The Transformer Encoder: Residual connections [He et al., 2016]
-
Residual connections are a trick to help models train better.
-
Instead of $X^{(i)} = \text{Layer}(X^{(i-1)})$ (where $i$ represents the layer)
We let $X^{(i)} = X^{(i-1)} + \text{Layer}(X^{(i-1)})$ (so we only have to learn “the residual” from the previous layer) - Solves vanishing gradient problem
- Residual connections are thought to make the loss landscape considerably smoother (thus easier training!)
The Transformer Encoder: Layer normalization [Ba et al., 2016]
- Layer normalization is a trick to help models train faster.
- Idea: cut down on uninformative variation in hidden vector values by normalizing to unit mean and standard deviation within each layer.
- LayerNorm’s success may be due to its normalizing gradients (Xu et al., 2019)
- Let $x\in \mathbb{R}^d$ be an individual (word) vector in the model.
- Let the mean $\mu = \sum_{j=1}^d x_j \in \mathbb{R}$
- Let the standard deviation $\sigma = \sqrt{\frac{1}{d}\sum_{j=1}^d (x_j-\mu)^2} \in \mathbb{R}$
- Let $\gamma \in \mathbb{R}^d$ and $\beta \in \mathbb{R}$ be learned “gain” and “bias” parameters (Can omit)

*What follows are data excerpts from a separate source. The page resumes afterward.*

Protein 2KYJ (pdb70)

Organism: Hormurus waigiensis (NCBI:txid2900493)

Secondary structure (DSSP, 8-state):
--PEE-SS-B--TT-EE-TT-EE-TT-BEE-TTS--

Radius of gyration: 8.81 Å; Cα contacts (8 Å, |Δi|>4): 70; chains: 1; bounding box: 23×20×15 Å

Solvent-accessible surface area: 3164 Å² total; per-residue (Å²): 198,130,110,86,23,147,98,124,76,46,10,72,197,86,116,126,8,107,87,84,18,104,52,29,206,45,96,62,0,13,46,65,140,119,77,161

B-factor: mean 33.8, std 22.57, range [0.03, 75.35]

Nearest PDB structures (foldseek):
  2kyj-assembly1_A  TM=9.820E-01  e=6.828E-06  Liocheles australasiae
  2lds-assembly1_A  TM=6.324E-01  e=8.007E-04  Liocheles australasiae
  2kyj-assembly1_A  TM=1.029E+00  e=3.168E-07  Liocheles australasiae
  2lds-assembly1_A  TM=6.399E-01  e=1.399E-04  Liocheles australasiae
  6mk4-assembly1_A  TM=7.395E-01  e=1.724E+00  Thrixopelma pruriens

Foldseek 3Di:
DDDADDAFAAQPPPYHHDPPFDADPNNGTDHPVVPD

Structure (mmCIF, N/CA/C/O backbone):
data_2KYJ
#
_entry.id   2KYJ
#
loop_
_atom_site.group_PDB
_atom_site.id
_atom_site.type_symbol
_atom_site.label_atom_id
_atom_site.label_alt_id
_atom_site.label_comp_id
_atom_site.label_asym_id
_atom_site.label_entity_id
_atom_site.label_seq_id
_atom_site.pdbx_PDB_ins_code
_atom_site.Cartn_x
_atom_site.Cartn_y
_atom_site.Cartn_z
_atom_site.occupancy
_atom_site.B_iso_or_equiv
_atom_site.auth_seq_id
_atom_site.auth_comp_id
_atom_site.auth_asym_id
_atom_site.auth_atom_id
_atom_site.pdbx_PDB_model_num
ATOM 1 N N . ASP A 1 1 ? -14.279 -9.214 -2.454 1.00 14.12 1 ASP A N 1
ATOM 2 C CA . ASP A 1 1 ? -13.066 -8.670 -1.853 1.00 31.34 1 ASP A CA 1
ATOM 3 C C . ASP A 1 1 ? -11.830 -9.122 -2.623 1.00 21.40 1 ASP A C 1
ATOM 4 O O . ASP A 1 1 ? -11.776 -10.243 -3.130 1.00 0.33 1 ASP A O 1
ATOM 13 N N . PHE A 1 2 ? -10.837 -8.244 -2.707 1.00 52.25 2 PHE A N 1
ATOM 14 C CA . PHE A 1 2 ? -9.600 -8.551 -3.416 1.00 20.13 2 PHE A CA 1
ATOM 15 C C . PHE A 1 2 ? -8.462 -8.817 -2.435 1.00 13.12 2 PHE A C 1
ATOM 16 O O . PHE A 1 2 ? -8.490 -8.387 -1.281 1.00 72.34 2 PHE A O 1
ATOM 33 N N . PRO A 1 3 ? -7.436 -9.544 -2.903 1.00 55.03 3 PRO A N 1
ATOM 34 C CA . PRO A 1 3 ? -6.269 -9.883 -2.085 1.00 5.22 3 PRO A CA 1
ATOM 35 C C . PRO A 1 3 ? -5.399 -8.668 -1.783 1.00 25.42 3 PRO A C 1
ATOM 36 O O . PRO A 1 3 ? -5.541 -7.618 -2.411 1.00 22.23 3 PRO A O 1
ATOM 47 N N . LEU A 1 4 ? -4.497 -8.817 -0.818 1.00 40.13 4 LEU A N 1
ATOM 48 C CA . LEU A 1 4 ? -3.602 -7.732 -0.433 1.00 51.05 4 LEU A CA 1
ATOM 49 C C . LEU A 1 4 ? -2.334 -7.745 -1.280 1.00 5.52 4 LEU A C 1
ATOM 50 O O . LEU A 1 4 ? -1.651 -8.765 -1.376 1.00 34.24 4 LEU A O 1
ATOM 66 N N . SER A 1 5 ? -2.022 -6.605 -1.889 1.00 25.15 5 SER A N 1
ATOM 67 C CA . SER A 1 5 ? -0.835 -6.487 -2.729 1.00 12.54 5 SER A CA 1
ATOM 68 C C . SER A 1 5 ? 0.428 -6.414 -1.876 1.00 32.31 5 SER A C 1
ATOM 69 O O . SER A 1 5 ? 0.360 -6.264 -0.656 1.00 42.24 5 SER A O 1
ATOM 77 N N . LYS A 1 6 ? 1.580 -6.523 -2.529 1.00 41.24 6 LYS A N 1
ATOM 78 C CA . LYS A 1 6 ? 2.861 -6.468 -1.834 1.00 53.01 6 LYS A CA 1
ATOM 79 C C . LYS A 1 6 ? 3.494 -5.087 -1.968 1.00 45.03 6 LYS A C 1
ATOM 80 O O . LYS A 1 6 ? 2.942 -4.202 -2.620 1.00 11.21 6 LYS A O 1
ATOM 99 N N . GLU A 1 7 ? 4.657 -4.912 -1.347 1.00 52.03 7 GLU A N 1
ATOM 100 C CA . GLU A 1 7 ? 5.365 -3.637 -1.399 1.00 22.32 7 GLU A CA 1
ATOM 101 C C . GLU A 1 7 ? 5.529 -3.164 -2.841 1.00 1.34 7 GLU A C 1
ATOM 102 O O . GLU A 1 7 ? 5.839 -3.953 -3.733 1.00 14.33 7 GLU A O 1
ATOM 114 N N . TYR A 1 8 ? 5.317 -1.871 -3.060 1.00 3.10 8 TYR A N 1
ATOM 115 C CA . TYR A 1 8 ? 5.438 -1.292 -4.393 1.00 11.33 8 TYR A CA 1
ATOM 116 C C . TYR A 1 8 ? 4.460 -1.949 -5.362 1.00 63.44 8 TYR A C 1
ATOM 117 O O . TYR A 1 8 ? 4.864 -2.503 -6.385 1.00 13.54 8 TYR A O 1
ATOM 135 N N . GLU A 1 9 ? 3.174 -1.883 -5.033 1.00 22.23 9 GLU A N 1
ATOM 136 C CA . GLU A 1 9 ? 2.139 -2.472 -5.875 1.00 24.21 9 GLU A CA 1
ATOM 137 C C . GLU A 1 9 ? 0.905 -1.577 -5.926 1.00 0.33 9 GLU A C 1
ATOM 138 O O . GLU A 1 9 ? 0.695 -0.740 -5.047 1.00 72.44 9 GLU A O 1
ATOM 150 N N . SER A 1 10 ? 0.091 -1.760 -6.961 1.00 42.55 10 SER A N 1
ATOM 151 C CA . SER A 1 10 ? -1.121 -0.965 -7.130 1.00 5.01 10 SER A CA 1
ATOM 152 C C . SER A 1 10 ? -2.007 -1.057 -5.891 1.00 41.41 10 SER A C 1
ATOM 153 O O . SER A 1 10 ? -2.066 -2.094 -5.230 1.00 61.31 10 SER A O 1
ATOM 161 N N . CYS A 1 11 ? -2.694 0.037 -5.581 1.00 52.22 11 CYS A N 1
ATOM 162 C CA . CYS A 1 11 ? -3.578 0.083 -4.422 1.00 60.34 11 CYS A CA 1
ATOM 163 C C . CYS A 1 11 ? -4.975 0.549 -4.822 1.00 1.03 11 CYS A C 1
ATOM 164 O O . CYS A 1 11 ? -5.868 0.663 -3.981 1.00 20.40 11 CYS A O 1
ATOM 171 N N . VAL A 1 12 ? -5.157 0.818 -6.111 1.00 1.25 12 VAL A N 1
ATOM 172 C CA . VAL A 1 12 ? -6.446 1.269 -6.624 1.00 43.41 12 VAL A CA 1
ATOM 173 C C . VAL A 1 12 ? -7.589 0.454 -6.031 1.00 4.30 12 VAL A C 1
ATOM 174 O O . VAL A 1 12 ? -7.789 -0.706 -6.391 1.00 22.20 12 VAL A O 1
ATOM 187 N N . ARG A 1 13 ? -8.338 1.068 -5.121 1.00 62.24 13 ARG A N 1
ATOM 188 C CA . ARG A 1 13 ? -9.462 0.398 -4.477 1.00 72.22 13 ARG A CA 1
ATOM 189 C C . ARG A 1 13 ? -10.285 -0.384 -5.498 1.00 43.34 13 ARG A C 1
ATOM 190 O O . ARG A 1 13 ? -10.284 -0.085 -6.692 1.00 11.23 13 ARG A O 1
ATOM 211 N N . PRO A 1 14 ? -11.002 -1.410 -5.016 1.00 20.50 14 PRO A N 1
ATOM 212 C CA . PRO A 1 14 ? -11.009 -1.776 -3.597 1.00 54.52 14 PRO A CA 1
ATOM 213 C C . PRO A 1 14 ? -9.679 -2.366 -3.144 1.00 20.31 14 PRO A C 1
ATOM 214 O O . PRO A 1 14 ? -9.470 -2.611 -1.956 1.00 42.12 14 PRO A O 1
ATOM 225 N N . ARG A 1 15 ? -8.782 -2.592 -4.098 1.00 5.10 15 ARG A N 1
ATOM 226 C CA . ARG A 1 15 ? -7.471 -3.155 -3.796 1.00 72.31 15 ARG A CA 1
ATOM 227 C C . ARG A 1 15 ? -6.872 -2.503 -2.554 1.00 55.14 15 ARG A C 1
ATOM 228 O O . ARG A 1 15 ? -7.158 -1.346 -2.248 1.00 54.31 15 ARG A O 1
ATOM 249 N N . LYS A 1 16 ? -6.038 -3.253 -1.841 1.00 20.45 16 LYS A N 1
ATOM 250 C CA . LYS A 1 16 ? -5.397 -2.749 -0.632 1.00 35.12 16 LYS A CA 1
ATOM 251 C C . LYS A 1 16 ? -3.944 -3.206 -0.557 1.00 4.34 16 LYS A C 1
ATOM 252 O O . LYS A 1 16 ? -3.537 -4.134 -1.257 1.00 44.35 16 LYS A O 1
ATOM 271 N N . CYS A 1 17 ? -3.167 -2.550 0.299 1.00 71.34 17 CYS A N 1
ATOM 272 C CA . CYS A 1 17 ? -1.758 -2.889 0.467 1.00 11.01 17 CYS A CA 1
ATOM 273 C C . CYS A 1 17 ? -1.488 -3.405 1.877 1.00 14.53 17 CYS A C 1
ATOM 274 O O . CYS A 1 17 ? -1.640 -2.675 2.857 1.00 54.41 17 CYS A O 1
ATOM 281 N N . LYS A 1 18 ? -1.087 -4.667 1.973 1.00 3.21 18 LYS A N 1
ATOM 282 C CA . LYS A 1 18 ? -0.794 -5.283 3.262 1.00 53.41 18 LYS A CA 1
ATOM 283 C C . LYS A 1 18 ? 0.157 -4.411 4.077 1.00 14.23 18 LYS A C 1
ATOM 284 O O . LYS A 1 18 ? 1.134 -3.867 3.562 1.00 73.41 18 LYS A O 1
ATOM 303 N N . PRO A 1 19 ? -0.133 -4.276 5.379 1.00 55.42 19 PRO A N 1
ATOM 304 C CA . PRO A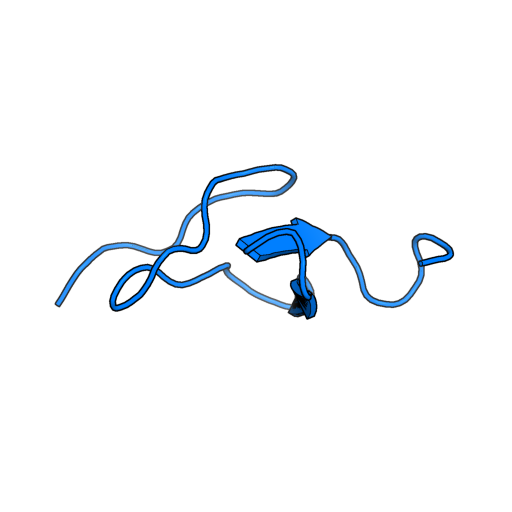 1 19 ? 0.685 -3.473 6.293 1.00 52.45 19 PRO A CA 1
ATOM 305 C C . PRO A 1 19 ? 2.046 -4.107 6.562 1.00 0.03 19 PRO A C 1
ATOM 306 O O . PRO A 1 19 ? 2.301 -5.258 6.208 1.00 43.04 19 PRO A O 1
ATOM 317 N N . PRO A 1 20 ? 2.941 -3.341 7.202 1.00 3.32 20 PRO A N 1
ATOM 318 C CA . PRO A 1 20 ? 2.648 -1.969 7.629 1.00 31.30 20 PRO A CA 1
ATOM 319 C C . PRO A 1 20 ? 2.525 -1.010 6.449 1.00 44.11 20 PRO A C 1
ATOM 320 O O . PRO A 1 20 ? 2.141 0.149 6.616 1.00 72.32 20 PRO A O 1
ATOM 331 N N . LEU A 1 21 ? 2.853 -1.499 5.258 1.00 20.15 21 LEU A N 1
ATOM 332 C CA . LEU A 1 21 ? 2.779 -0.685 4.050 1.00 4.32 21 LEU A CA 1
ATOM 333 C C . LEU A 1 21 ? 1.500 0.146 4.031 1.00 54.35 21 LEU A C 1
ATOM 334 O O . LEU A 1 21 ? 0.433 -0.328 4.421 1.00 53.43 21 LEU A O 1
ATOM 350 N N . LYS A 1 22 ? 1.616 1.388 3.573 1.00 15.43 22 LYS A N 1
ATOM 351 C CA . LYS A 1 22 ? 0.468 2.287 3.499 1.00 25.24 22 LYS A CA 1
ATOM 352 C C . LYS A 1 22 ? 0.301 2.839 2.088 1.00 52.04 22 LYS A C 1
ATOM 353 O O . LYS A 1 22 ? 1.269 2.953 1.336 1.00 33.32 22 LYS A O 1
ATOM 372 N N . CYS A 1 23 ? -0.933 3.184 1.734 1.00 24.22 23 CYS A N 1
ATOM 373 C CA . CYS A 1 23 ? -1.228 3.726 0.414 1.00 33.20 23 CYS A CA 1
ATOM 374 C C . CYS A 1 23 ? -1.204 5.251 0.435 1.00 11.01 23 CYS A C 1
ATOM 375 O O . CYS A 1 23 ? -1.645 5.876 1.399 1.00 1.21 23 CYS A O 1
ATOM 382 N N . ASN A 1 24 ? -0.687 5.844 -0.637 1.00 43.12 24 ASN A N 1
ATOM 383 C CA . ASN A 1 24 ? -0.605 7.296 -0.741 1.00 40.32 24 ASN A CA 1
ATOM 384 C C . ASN A 1 24 ? -1.311 7.792 -2.000 1.00 11.45 24 ASN A C 1
ATOM 385 O O . ASN A 1 24 ? -2.037 7.043 -2.653 1.00 34.55 24 ASN A O 1
ATOM 396 N N . LYS A 1 25 ? -1.093 9.060 -2.334 1.00 20.54 25 LYS A N 1
ATOM 397 C CA . LYS A 1 25 ? -1.706 9.656 -3.516 1.00 45.01 25 LYS A CA 1
ATOM 398 C C . LYS A 1 25 ? -1.353 8.864 -4.770 1.00 64.42 25 LYS A C 1
ATOM 399 O O . LYS A 1 25 ? -2.087 8.888 -5.757 1.00 33.22 25 LYS A O 1
ATOM 418 N N . ALA A 1 26 ? -0.226 8.161 -4.724 1.00 20.24 26 ALA A N 1
ATOM 419 C CA . ALA A 1 26 ? 0.222 7.359 -5.856 1.00 21.12 26 ALA A CA 1
ATOM 420 C C . ALA A 1 26 ? -0.483 6.007 -5.883 1.00 22.20 26 ALA A C 1
ATOM 421 O O . ALA A 1 26 ? -0.098 5.112 -6.635 1.00 64.11 26 ALA A O 1
ATOM 428 N N . GLN A 1 27 ? -1.515 5.866 -5.059 1.00 11.43 27 GLN A N 1
ATOM 429 C CA . GLN A 1 27 ? -2.272 4.622 -4.988 1.00 25.21 27 GLN A CA 1
ATOM 430 C C . GLN A 1 27 ? -1.347 3.415 -5.102 1.00 4.53 27 GLN A C 1
ATOM 431 O O . GLN A 1 27 ? -1.579 2.516 -5.910 1.00 2.01 27 GLN A O 1
ATOM 445 N N . ILE A 1 28 ? -0.297 3.402 -4.286 1.00 0.13 28 ILE A N 1
ATOM 446 C CA . ILE A 1 28 ? 0.662 2.304 -4.295 1.00 11.45 28 ILE A CA 1
ATOM 447 C C . ILE A 1 28 ? 1.075 1.924 -2.876 1.00 72.42 28 ILE A C 1
ATOM 448 O O . ILE A 1 28 ? 0.771 2.635 -1.918 1.00 40.22 28 ILE A O 1
ATOM 464 N N . CYS A 1 29 ? 1.772 0.800 -2.750 1.00 33.11 29 CYS A N 1
ATOM 465 C CA . CYS A 1 29 ? 2.229 0.325 -1.451 1.00 2.40 29 CYS A CA 1
ATOM 466 C C . CYS A 1 29 ? 3.606 0.892 -1.118 1.00 1.44 29 CYS A C 1
ATOM 467 O O . CYS A 1 29 ? 4.579 0.652 -1.833 1.00 2.25 29 CYS A O 1
ATOM 474 N N . VAL A 1 30 ? 3.680 1.648 -0.025 1.00 22.25 30 VAL A N 1
ATOM 475 C CA . VAL A 1 30 ? 4.938 2.248 0.404 1.00 1.43 30 VAL A CA 1
ATOM 476 C C . VAL A 1 30 ? 5.010 2.345 1.924 1.00 0.35 30 VAL A C 1
ATOM 477 O O . VAL A 1 30 ? 4.151 2.958 2.558 1.00 53.51 30 VAL A O 1
ATOM 490 N N . ASP A 1 31 ? 6.038 1.736 2.502 1.00 60.42 31 ASP A N 1
ATOM 491 C CA . ASP A 1 31 ? 6.224 1.754 3.948 1.00 22.42 31 ASP A CA 1
ATOM 492 C C . ASP A 1 31 ? 6.120 3.176 4.491 1.00 45.51 31 ASP A C 1
ATOM 493 O O . ASP A 1 31 ? 6.462 4.150 3.820 1.00 14.03 31 ASP A O 1
ATOM 502 N N . PRO A 1 32 ? 5.638 3.300 5.737 1.00 33.12 32 PRO A N 1
ATOM 503 C CA . PRO A 1 32 ? 5.477 4.599 6.397 1.00 21.12 32 PRO A CA 1
ATOM 504 C C . PRO A 1 32 ? 6.815 5.240 6.747 1.00 1.31 32 PRO A C 1
ATOM 505 O O . PRO A 1 32 ? 6.884 6.434 7.034 1.00 42.04 32 PRO A O 1
ATOM 516 N N . ASN A 1 33 ? 7.875 4.439 6.721 1.00 71.41 33 ASN A N 1
ATOM 517 C CA . ASN A 1 33 ? 9.212 4.931 7.036 1.00 32.43 33 ASN A CA 1
ATOM 518 C C . ASN A 1 33 ? 10.102 4.919 5.796 1.00 54.33 33 ASN A C 1
ATOM 519 O O . ASN A 1 33 ? 11.319 4.769 5.893 1.00 23.51 33 ASN A O 1
ATOM 530 N N . LYS A 1 34 ? 9.485 5.082 4.630 1.00 31.15 34 LYS A N 1
ATOM 531 C CA . LYS A 1 34 ? 10.218 5.092 3.370 1.00 63.11 34 LYS A CA 1
ATOM 532 C C . LYS A 1 34 ? 10.737 6.492 3.055 1.00 24.42 34 LYS A C 1
ATOM 533 O O . LYS A 1 34 ? 11.805 6.650 2.465 1.00 63.42 34 LYS A O 1
ATOM 552 N N . GLY A 1 35 ? 9.975 7.505 3.455 1.00 34.31 35 GLY A N 1
ATOM 553 C CA . GLY A 1 35 ? 10.375 8.878 3.207 1.00 25.12 35 GLY A CA 1
ATOM 554 C C . GLY A 1 35 ? 9.475 9.573 2.206 1.00 0.15 35 GLY A C 1
ATOM 555 O O . GLY A 1 35 ? 9.936 10.388 1.408 1.00 12.00 35 GLY A O 1
ATOM 559 N N . TRP A 1 36 ? 8.187 9.250 2.247 1.00 3.01 36 TRP A N 1
ATOM 560 C CA . TRP A 1 36 ? 7.219 9.848 1.335 1.00 40.21 36 TRP A CA 1
ATOM 561 C C . TRP A 1 36 ? 6.305 10.820 2.073 1.00 33.33 36 TRP A C 1
ATOM 562 O O . TRP A 1 36 ? 6.414 10.991 3.288 1.00 20.55 36 TRP A O 1
ATOM 583 N N . ASP A 1 1 ? -14.122 -8.877 -1.854 1.00 64.44 1 ASP A N 2
ATOM 584 C CA . ASP A 1 1 ? -12.895 -8.155 -1.533 1.00 51.01 1 ASP A CA 2
ATOM 585 C C . ASP A 1 1 ? -11.693 -8.787 -2.229 1.00 14.35 1 ASP A C 2
ATOM 586 O O . ASP A 1 1 ? -11.710 -9.971 -2.564 1.00 3.03 1 ASP A O 2
ATOM 595 N N . PHE A 1 2 ? -10.655 -7.988 -2.445 1.00 23.30 2 PHE A N 2
ATOM 596 C CA . PHE A 1 2 ? -9.445 -8.468 -3.104 1.00 24.33 2 PHE A CA 2
ATOM 597 C C . PHE A 1 2 ? -8.335 -8.717 -2.088 1.00 3.14 2 PHE A C 2
ATOM 598 O O . PHE A 1 2 ? -8.356 -8.205 -0.969 1.00 2.44 2 PHE A O 2
ATOM 615 N N . PRO A 1 3 ? -7.341 -9.525 -2.485 1.00 63.45 3 PRO A N 2
ATOM 616 C CA . PRO A 1 3 ? -6.203 -9.861 -1.624 1.00 63.44 3 PRO A CA 2
ATOM 617 C C . PRO A 1 3 ? -5.276 -8.671 -1.396 1.00 23.13 3 PRO A C 2
ATOM 618 O O . PRO A 1 3 ? -5.344 -7.672 -2.113 1.00 2.44 3 PRO A O 2
ATOM 629 N N . LEU A 1 4 ? -4.412 -8.785 -0.394 1.00 61.12 4 LEU A N 2
ATOM 630 C CA . LEU A 1 4 ? -3.471 -7.717 -0.070 1.00 31.44 4 LEU A CA 2
ATOM 631 C C . LEU A 1 4 ? -2.262 -7.758 -1.000 1.00 53.25 4 LEU A C 2
ATOM 632 O O . LEU A 1 4 ? -1.547 -8.758 -1.062 1.00 51.02 4 LEU A O 2
ATOM 648 N N . SER A 1 5 ? -2.038 -6.662 -1.718 1.00 72.21 5 SER A N 2
ATOM 649 C CA . SER A 1 5 ? -0.915 -6.572 -2.646 1.00 13.25 5 SER A CA 2
ATOM 650 C C . SER A 1 5 ? 0.408 -6.499 -1.891 1.00 64.21 5 SER A C 2
ATOM 651 O O . SER A 1 5 ? 0.433 -6.342 -0.670 1.00 41.31 5 SER A O 2
ATOM 659 N N . LYS A 1 6 ? 1.508 -6.616 -2.627 1.00 63.21 6 LYS A N 2
ATOM 660 C CA . LYS A 1 6 ? 2.838 -6.562 -2.030 1.00 31.54 6 LYS A CA 2
ATOM 661 C C . LYS A 1 6 ? 3.456 -5.179 -2.202 1.00 12.51 6 LYS A C 2
ATOM 662 O O . LYS A 1 6 ? 2.866 -4.299 -2.828 1.00 23.54 6 LYS A O 2
ATOM 681 N N . GLU A 1 7 ? 4.648 -4.994 -1.642 1.00 14.23 7 GLU A N 2
ATOM 682 C CA . GLU A 1 7 ? 5.344 -3.717 -1.734 1.00 71.44 7 GLU A CA 2
ATOM 683 C C . GLU A 1 7 ? 5.441 -3.253 -3.185 1.00 31.12 7 GLU A C 2
ATOM 684 O O . GLU A 1 7 ? 5.727 -4.045 -4.084 1.00 14.35 7 GLU A O 2
ATOM 696 N N . TYR A 1 8 ? 5.199 -1.966 -3.406 1.00 43.34 8 TYR A N 2
ATOM 697 C CA . TYR A 1 8 ? 5.256 -1.396 -4.747 1.00 11.24 8 TYR A CA 2
ATOM 698 C C . TYR A 1 8 ? 4.239 -2.067 -5.666 1.00 72.13 8 TYR A C 2
ATOM 699 O O . TYR A 1 8 ? 4.595 -2.608 -6.712 1.00 32.11 8 TYR A O 2
ATOM 717 N N . GLU A 1 9 ? 2.972 -2.026 -5.267 1.00 43.54 9 GLU A N 2
ATOM 718 C CA . GLU A 1 9 ? 1.903 -2.629 -6.054 1.00 3.41 9 GLU A CA 2
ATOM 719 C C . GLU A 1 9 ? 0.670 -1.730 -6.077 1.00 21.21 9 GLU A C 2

- Then layer normalization computes:
\(\begin{align*}\text{output} = \frac{x-\mu}{\sigma + \epsilon}\ast\gamma + \beta \end{align*}\);
(Normalize by scalar mean and variance, and modulate by learned elementwise gain and bias)
The Transformer Encoder: Scaled Dot Product [Vaswani et al., 2017]
-
When dimensionality $d$ becomes large, dot products between vectors tend to become large.
Because of this, inputs to the softmax function can be large, making the gradients small (leading to saturate region) -
Instead of the self-attention functiopn we’ve seen:
$\text{output}_l = \text{softmax}(XQ_l K_l^T X^T) \ast X V_l$
We divide the attention scores by $\sqrt{d/h}$, to stop the scores from becoming large just as a function of $d/h$ (The dimensionality divided by the number of heads.):
$\text{output}_l = \text{softmax}(\frac{XQ_l K_l^T X^T}{\sqrt{d/h}}) \ast X V_l$
Now look at the Decoder Blocks
The Transformer Decoder: Cross-attention (details)
-
Let $h_1, \ldots, h_T$ be output vecotrs from the Transformer encoder (the last block); $x_i \in \mathbb{R}^d$
Let $z_1, \ldots, z_T$ be input vectors from the Transformer decoder, $z_i\in \mathbb{R}^d$
Then keys and values are drawn from the encoder (like a memory); $k_i = Kh_i, v_i = Vh_i$
The queries are drawn from the decoder; $q_i = Qz_i$ -
In matrices:
- Let $H = \left[ h_1; \ldots, h_T \right] \in \mathbb{R}^{T\times d}$ be the concatenation of encoder vecotrs.
- Let $Z = \left[ z_1; \ldots, z_T \right] \in \mathbb{R}^{T\times d}$ be the concatenation of decoder vectors.
- The output is defined as $\text{output} = \text{softmax}(ZQ(HK)^T)\times HV$.
What would we like to fix about the Transformer?
- Quadratic compute in self-attention:
- Computing all pairs of interactions means our computation grows quadratically with the sequence length.
- For recurrent models, it only grew linearly.
- Position representations:
- Are simple absolute indices the best we can do to represent position?
- Relative linear position attention (Shaw et al., 2018)
- Dependency syntax-based position (Wang et al., 2019)
Quadratic computation as a function of sequence length
- One of the benefits of self-attention over recurrence was that it’s highly parallelizable.
However, its total number of operations grows as $O(T^2 d)$, where $T$ is the sequence length, and $d$ is the dimensionality.
- Think of $d$ as around 1,000.
So, for a single (shortish) sentence, $T \le 30; T^2 \le$ 900.
In practice, we set a bound like $T = 512$.
But what if we’d like $T\ge 10,000$? to work on long documents?
Recent work on improving on quadratic self-attention cost
-
Considerable recent work has gone into the question,
Can we build models like Transformers without paying the $O(T^2)$ all-pairs self-attention cost? - Linformer (Wang et al., 2020)
- Key idea: map the sequence length dimension to a lower-dimensional space for values, keys.
- BigBird (Zaheer et al., 2021)
- Key idea: replace all-pairs interactions with a family of other interactions, like local windows, looking at everything, and random interactions.